▸ **WHAT YOU SHOULD DO**: Each line that includes "Phospholipid" must be copied from the records.

[Items from a dataset]
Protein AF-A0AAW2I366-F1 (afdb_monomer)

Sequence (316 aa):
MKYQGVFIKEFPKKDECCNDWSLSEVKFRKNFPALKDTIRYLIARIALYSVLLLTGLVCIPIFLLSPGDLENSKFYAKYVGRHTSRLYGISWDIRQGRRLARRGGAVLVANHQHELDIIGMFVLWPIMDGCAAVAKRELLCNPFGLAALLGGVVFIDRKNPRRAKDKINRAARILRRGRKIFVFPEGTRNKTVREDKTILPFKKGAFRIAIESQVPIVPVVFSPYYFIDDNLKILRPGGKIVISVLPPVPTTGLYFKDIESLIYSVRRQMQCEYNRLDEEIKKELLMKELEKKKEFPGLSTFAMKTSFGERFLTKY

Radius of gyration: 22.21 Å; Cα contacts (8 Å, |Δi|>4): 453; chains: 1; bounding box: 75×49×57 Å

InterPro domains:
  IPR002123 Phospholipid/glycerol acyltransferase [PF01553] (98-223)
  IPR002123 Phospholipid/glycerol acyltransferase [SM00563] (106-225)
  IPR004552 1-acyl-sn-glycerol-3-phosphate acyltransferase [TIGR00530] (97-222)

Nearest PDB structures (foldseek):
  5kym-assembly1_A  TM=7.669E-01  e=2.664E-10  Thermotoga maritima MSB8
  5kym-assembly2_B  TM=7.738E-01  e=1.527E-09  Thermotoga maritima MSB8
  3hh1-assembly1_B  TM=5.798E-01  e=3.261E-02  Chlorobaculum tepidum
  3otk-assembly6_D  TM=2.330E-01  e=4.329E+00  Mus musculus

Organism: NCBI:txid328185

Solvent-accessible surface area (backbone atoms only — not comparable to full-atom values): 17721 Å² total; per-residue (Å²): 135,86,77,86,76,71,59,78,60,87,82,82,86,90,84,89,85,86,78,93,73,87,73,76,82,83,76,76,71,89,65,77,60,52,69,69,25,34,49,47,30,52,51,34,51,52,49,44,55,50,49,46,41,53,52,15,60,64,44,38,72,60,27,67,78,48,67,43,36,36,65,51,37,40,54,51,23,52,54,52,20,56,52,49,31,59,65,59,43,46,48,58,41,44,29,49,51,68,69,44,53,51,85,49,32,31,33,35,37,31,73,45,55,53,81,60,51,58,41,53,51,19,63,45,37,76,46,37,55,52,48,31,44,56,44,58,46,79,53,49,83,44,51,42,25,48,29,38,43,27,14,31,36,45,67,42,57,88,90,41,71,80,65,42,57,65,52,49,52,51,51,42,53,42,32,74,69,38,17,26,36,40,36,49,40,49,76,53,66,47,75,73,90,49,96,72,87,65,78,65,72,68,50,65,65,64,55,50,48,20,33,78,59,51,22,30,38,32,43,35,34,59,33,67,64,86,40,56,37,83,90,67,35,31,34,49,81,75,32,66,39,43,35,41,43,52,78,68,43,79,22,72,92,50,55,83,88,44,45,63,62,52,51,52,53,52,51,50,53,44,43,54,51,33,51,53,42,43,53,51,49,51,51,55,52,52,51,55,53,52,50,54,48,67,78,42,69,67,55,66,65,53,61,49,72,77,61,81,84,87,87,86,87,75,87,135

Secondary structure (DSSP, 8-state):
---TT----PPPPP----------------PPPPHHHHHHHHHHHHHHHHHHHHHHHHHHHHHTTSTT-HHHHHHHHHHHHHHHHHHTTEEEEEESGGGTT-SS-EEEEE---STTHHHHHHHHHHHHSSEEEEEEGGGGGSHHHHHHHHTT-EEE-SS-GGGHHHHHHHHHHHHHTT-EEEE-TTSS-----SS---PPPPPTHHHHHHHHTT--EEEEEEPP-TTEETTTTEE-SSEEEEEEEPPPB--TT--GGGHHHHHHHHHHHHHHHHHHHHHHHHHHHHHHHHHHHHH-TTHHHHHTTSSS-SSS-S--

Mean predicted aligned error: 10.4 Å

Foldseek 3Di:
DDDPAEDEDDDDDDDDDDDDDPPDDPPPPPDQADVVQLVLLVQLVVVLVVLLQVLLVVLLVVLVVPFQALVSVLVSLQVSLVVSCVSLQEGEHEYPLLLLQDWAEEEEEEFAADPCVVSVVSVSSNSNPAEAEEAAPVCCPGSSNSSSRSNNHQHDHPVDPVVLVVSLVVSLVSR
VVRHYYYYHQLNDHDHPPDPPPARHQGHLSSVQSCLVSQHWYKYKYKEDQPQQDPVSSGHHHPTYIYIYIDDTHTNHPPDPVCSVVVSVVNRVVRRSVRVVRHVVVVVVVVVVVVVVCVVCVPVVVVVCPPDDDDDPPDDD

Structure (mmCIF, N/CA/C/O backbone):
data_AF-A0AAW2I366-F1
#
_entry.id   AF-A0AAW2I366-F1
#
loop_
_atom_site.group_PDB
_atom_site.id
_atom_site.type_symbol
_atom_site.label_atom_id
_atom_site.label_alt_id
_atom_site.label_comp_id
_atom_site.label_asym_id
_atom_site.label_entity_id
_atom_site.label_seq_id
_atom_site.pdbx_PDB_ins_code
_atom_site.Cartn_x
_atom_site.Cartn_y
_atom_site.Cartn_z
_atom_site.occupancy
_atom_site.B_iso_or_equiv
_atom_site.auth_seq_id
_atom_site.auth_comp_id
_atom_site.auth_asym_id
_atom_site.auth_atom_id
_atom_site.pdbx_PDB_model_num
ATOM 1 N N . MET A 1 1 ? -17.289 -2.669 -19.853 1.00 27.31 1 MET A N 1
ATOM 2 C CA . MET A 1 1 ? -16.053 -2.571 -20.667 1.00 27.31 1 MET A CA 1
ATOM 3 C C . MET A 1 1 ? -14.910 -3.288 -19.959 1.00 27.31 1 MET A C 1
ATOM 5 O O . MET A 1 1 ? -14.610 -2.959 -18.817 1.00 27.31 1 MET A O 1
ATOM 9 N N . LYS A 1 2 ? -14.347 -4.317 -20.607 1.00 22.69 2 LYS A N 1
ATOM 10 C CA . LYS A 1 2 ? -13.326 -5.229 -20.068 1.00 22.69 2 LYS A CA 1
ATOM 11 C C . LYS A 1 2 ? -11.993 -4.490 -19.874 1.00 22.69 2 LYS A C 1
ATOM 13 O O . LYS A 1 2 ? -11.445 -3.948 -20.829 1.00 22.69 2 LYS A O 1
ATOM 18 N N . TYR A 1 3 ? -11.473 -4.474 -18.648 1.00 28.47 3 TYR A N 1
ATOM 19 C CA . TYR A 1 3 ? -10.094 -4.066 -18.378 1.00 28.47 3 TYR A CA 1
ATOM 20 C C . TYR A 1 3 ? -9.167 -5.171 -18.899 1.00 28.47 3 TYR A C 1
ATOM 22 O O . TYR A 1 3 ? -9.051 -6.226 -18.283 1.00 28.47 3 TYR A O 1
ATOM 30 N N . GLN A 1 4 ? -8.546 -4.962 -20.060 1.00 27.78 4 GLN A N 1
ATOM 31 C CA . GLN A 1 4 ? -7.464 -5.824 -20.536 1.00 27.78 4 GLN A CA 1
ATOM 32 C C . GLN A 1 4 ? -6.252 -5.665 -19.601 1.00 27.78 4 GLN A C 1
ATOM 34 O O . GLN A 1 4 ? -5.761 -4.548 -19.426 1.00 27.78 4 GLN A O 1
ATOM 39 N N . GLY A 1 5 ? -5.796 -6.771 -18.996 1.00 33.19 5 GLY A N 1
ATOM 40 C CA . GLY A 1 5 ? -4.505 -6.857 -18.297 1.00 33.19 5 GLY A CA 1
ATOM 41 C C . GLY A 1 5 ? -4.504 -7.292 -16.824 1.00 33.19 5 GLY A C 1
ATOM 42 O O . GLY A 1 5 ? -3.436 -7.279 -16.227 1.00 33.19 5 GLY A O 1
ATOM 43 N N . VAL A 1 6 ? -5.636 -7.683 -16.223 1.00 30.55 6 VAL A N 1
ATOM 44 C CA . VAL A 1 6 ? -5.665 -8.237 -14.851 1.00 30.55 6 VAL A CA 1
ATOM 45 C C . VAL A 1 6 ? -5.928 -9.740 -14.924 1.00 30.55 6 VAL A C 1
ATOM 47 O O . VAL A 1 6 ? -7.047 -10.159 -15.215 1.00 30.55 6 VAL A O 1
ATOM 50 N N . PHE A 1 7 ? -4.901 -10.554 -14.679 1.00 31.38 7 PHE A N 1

▸ **ANSWER TO THIS PROBLEM**:
  IPR002123 Phospholipid/glycerol acyltransferase [PF01553] (98-223)
  IPR002123 Phospholipid/glycerol acyltransferase [SM00563] (106-225)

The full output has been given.